→ Exercise
For the listing that follows, give again exactly the lines from the one with "ATOM 127 N N" to the one with "ATOM 135 N N", including both.
☆ ☆ ☆ ☆ ☆ ☆ ☆
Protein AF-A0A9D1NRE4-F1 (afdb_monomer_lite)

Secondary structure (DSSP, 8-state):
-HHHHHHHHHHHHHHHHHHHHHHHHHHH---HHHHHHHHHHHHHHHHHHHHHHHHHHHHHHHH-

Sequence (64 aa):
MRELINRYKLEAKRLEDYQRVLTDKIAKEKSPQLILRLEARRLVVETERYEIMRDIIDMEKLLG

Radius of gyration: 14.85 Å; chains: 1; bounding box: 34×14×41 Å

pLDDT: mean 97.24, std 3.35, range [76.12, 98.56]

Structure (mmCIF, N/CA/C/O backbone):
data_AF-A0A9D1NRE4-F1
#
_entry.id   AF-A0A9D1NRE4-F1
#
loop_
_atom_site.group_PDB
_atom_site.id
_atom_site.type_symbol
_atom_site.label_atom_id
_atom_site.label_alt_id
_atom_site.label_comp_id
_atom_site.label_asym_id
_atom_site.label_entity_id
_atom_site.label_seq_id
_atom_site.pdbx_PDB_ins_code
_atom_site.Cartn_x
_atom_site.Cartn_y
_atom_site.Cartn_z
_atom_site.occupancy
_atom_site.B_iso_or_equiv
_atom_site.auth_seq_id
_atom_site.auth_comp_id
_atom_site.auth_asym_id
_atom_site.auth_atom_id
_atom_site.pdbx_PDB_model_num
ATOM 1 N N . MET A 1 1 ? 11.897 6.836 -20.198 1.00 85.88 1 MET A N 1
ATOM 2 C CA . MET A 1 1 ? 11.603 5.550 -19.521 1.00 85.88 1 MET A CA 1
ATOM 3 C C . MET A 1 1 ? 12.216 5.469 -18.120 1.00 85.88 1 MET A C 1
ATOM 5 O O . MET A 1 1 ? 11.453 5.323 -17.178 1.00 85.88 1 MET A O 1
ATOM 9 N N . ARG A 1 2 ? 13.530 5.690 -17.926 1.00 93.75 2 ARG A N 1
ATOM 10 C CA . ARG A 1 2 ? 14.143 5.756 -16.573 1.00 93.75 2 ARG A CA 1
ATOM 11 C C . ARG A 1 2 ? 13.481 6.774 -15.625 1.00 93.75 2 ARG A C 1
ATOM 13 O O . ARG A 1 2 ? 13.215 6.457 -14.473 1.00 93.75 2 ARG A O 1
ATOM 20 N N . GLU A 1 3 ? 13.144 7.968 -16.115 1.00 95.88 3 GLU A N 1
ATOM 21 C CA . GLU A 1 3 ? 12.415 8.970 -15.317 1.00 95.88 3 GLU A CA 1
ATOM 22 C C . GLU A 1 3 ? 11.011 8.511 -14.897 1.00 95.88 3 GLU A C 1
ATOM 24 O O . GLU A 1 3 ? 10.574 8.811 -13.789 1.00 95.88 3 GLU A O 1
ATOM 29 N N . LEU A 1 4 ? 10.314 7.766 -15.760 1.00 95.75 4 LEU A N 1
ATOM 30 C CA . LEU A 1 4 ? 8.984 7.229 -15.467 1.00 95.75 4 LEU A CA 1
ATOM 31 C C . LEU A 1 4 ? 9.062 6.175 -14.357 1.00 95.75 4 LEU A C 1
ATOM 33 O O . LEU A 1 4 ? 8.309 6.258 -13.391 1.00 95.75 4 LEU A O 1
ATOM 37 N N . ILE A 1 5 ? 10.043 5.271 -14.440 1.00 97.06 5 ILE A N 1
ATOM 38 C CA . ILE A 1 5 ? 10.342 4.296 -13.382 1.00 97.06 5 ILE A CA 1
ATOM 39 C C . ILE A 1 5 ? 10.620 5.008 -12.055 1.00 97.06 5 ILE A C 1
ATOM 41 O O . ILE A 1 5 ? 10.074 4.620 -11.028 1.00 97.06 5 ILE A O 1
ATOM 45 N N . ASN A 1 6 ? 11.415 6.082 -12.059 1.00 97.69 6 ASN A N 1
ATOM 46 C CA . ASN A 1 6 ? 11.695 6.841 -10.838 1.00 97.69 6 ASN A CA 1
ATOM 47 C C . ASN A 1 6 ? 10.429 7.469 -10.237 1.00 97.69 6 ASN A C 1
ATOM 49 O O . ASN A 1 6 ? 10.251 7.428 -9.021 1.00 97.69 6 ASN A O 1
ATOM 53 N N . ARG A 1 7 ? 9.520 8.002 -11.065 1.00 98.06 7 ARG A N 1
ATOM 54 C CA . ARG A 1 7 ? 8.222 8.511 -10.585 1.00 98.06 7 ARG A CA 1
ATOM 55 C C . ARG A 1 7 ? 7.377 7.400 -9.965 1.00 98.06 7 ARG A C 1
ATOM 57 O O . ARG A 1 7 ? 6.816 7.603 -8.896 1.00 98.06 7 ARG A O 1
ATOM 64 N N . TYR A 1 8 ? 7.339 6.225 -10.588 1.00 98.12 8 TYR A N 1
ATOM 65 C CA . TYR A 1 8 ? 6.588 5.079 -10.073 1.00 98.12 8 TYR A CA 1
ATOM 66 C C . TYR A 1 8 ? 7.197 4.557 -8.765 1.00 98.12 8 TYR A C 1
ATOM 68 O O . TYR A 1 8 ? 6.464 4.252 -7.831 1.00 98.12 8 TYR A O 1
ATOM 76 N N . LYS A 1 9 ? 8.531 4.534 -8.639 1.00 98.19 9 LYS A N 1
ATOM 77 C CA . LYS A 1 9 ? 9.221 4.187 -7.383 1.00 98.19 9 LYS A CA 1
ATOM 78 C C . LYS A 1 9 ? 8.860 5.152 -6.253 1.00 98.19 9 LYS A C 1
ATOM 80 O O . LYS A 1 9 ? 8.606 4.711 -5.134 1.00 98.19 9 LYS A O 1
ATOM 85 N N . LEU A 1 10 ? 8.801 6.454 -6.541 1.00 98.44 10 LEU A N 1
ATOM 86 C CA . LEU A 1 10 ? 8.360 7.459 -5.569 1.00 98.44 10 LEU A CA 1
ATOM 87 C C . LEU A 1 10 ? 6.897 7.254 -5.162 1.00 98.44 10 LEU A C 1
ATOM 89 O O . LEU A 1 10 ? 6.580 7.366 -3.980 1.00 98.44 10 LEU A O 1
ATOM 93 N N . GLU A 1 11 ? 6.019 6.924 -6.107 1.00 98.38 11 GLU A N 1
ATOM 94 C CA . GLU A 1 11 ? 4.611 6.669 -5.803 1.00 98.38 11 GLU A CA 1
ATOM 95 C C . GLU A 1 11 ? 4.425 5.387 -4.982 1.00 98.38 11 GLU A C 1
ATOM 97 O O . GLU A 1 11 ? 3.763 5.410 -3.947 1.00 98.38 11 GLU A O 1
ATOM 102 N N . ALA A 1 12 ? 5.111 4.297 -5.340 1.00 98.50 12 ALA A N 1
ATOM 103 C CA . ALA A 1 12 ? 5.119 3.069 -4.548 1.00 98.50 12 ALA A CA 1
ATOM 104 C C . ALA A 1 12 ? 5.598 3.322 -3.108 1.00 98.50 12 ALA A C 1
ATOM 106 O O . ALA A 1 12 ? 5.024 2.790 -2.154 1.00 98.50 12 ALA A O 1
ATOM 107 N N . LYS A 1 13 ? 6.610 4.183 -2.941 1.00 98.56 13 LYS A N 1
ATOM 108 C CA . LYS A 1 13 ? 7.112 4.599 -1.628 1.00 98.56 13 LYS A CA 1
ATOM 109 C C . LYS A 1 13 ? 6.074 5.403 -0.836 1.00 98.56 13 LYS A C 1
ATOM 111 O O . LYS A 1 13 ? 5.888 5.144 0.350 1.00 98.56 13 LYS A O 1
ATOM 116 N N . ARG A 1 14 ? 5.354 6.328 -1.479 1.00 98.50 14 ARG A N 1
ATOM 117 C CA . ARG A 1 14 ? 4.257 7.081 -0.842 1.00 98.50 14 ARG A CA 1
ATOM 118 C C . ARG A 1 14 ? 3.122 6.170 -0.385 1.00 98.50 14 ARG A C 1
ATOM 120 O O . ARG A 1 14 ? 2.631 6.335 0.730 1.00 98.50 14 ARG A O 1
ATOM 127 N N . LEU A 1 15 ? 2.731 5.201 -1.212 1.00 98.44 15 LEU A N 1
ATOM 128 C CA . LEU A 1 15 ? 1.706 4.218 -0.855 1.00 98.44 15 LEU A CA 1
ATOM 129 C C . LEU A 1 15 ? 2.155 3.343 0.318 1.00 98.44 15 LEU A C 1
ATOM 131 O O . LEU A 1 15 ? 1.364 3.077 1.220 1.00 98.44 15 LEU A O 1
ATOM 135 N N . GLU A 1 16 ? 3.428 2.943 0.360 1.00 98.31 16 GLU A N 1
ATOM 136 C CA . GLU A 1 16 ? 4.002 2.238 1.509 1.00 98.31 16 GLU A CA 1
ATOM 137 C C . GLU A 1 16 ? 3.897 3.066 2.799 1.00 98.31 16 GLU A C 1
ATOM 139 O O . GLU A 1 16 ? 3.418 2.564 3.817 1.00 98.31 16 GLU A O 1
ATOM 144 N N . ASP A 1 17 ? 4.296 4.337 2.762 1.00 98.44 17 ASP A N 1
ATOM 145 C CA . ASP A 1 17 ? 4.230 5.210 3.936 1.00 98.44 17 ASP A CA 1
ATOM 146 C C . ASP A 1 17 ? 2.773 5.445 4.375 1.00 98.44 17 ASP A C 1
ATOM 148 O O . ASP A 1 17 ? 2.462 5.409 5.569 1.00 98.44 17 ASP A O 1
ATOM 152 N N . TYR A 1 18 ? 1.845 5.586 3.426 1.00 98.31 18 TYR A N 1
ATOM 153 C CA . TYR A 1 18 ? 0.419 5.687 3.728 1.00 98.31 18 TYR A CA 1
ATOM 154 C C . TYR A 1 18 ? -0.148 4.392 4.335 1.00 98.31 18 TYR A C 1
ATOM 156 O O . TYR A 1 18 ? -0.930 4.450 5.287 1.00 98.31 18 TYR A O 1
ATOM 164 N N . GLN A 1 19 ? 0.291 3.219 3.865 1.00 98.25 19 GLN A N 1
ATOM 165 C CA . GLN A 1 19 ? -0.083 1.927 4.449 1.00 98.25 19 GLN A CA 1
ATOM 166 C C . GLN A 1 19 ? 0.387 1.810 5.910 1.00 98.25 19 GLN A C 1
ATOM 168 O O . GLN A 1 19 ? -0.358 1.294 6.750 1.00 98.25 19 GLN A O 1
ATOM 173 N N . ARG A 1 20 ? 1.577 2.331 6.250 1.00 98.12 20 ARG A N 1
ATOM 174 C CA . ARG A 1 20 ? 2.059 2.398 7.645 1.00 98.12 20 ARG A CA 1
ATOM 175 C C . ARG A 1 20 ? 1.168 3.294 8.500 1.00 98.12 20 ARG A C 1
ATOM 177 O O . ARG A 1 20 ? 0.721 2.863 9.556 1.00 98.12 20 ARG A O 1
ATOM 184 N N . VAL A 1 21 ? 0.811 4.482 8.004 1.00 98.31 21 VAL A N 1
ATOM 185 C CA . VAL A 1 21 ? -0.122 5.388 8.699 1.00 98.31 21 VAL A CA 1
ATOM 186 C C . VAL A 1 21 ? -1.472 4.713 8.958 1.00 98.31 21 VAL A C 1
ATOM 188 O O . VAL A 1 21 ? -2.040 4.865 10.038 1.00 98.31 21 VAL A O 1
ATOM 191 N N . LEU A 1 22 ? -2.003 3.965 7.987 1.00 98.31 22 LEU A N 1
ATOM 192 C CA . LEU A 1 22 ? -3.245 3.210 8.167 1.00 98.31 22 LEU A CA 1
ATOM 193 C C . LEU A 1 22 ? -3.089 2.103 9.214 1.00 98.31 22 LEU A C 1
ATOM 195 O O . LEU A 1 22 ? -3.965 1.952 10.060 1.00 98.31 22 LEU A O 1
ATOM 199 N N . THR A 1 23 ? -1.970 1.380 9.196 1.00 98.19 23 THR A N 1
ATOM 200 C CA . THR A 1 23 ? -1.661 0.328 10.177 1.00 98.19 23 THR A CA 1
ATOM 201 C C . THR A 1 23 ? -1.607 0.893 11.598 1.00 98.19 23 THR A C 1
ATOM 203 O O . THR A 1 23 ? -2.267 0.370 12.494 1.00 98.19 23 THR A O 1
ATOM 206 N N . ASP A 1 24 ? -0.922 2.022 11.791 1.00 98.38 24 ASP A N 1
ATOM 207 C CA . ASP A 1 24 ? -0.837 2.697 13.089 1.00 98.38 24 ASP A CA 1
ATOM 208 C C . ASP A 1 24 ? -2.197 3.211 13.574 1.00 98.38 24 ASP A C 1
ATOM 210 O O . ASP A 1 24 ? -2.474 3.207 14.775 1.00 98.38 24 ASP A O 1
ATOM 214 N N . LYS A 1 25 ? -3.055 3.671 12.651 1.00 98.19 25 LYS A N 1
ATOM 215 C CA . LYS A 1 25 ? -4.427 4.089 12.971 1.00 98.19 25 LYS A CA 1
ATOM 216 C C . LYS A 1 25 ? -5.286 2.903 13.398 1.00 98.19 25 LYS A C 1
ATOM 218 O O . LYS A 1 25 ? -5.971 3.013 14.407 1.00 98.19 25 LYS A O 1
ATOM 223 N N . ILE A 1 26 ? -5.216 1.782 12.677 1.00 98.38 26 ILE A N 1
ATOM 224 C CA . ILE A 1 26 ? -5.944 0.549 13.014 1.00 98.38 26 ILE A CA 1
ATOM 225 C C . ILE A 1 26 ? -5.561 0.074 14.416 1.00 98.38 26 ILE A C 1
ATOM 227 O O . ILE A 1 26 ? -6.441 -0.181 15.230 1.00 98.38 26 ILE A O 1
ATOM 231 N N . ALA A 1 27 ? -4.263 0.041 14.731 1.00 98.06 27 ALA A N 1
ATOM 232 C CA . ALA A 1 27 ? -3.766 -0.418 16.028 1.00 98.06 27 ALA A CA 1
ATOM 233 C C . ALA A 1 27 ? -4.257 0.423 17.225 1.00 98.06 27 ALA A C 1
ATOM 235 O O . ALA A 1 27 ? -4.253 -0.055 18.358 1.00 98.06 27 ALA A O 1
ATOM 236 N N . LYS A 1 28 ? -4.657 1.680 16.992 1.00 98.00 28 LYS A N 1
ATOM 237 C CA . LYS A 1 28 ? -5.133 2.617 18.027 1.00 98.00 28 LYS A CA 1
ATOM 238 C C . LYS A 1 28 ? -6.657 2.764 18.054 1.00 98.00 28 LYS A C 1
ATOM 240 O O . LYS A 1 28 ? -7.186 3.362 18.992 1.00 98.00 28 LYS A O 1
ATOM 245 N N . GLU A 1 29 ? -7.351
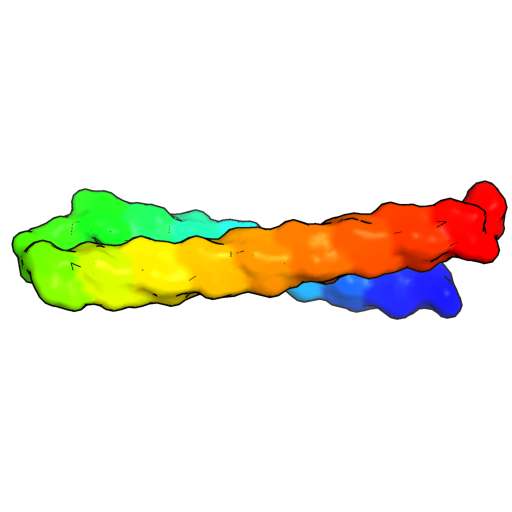 2.265 17.037 1.00 98.12 29 GLU A N 1
ATOM 246 C CA . GLU A 1 29 ? -8.800 2.382 16.902 1.00 98.12 29 GLU A CA 1
ATOM 247 C C . GLU A 1 29 ? -9.520 1.342 17.770 1.00 98.12 29 GLU A C 1
ATOM 249 O O . GLU A 1 29 ? -9.045 0.226 17.966 1.00 98.12 29 GLU A O 1
ATOM 254 N N . LYS A 1 30 ? -10.682 1.717 18.310 1.00 97.50 30 LYS A N 1
ATOM 255 C CA . LYS A 1 30 ? -11.508 0.858 19.169 1.00 97.50 30 LYS A CA 1
ATOM 256 C C . LYS A 1 30 ? -12.861 0.531 18.550 1.00 97.50 30 LYS A C 1
ATOM 258 O O . LYS A 1 30 ? -13.478 -0.451 18.947 1.00 97.50 30 LYS A O 1
ATOM 263 N N . SER A 1 31 ? -13.343 1.336 17.603 1.00 98.38 31 SER A N 1
ATOM 264 C CA . SER A 1 31 ? -14.589 1.064 16.890 1.00 98.38 31 SER A CA 1
ATOM 265 C C . SER A 1 31 ? -14.381 -0.047 15.853 1.00 98.38 31 SER A C 1
ATOM 267 O O . SER A 1 31 ? -13.654 0.165 14.877 1.00 98.38 31 SER A O 1
ATOM 269 N N . PRO A 1 32 ? -15.076 -1.196 15.973 1.00 97.69 32 PRO A N 1
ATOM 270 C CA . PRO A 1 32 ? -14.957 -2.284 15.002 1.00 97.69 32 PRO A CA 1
☆ ☆ ☆ ☆ ☆ ☆ ☆
→ Solved exercise
ATOM 127 N N . LEU A 1 15 ? 2.731 5.201 -1.212 1.00 98.44 15 LEU A N 1
ATOM 128 C CA . LEU A 1 15 ? 1.706 4.218 -0.855 1.00 98.44 15 LEU A CA 1
ATOM 129 C C . LEU A 1 15 ? 2.155 3.343 0.318 1.00 98.44 15 LEU A C 1
ATOM 131 O O . LEU A 1 15 ? 1.364 3.077 1.220 1.00 98.44 15 LEU A O 1
ATOM 135 N N . GLU A 1 16 ? 3.428 2.943 0.360 1.00 98.31 16 GLU A N 1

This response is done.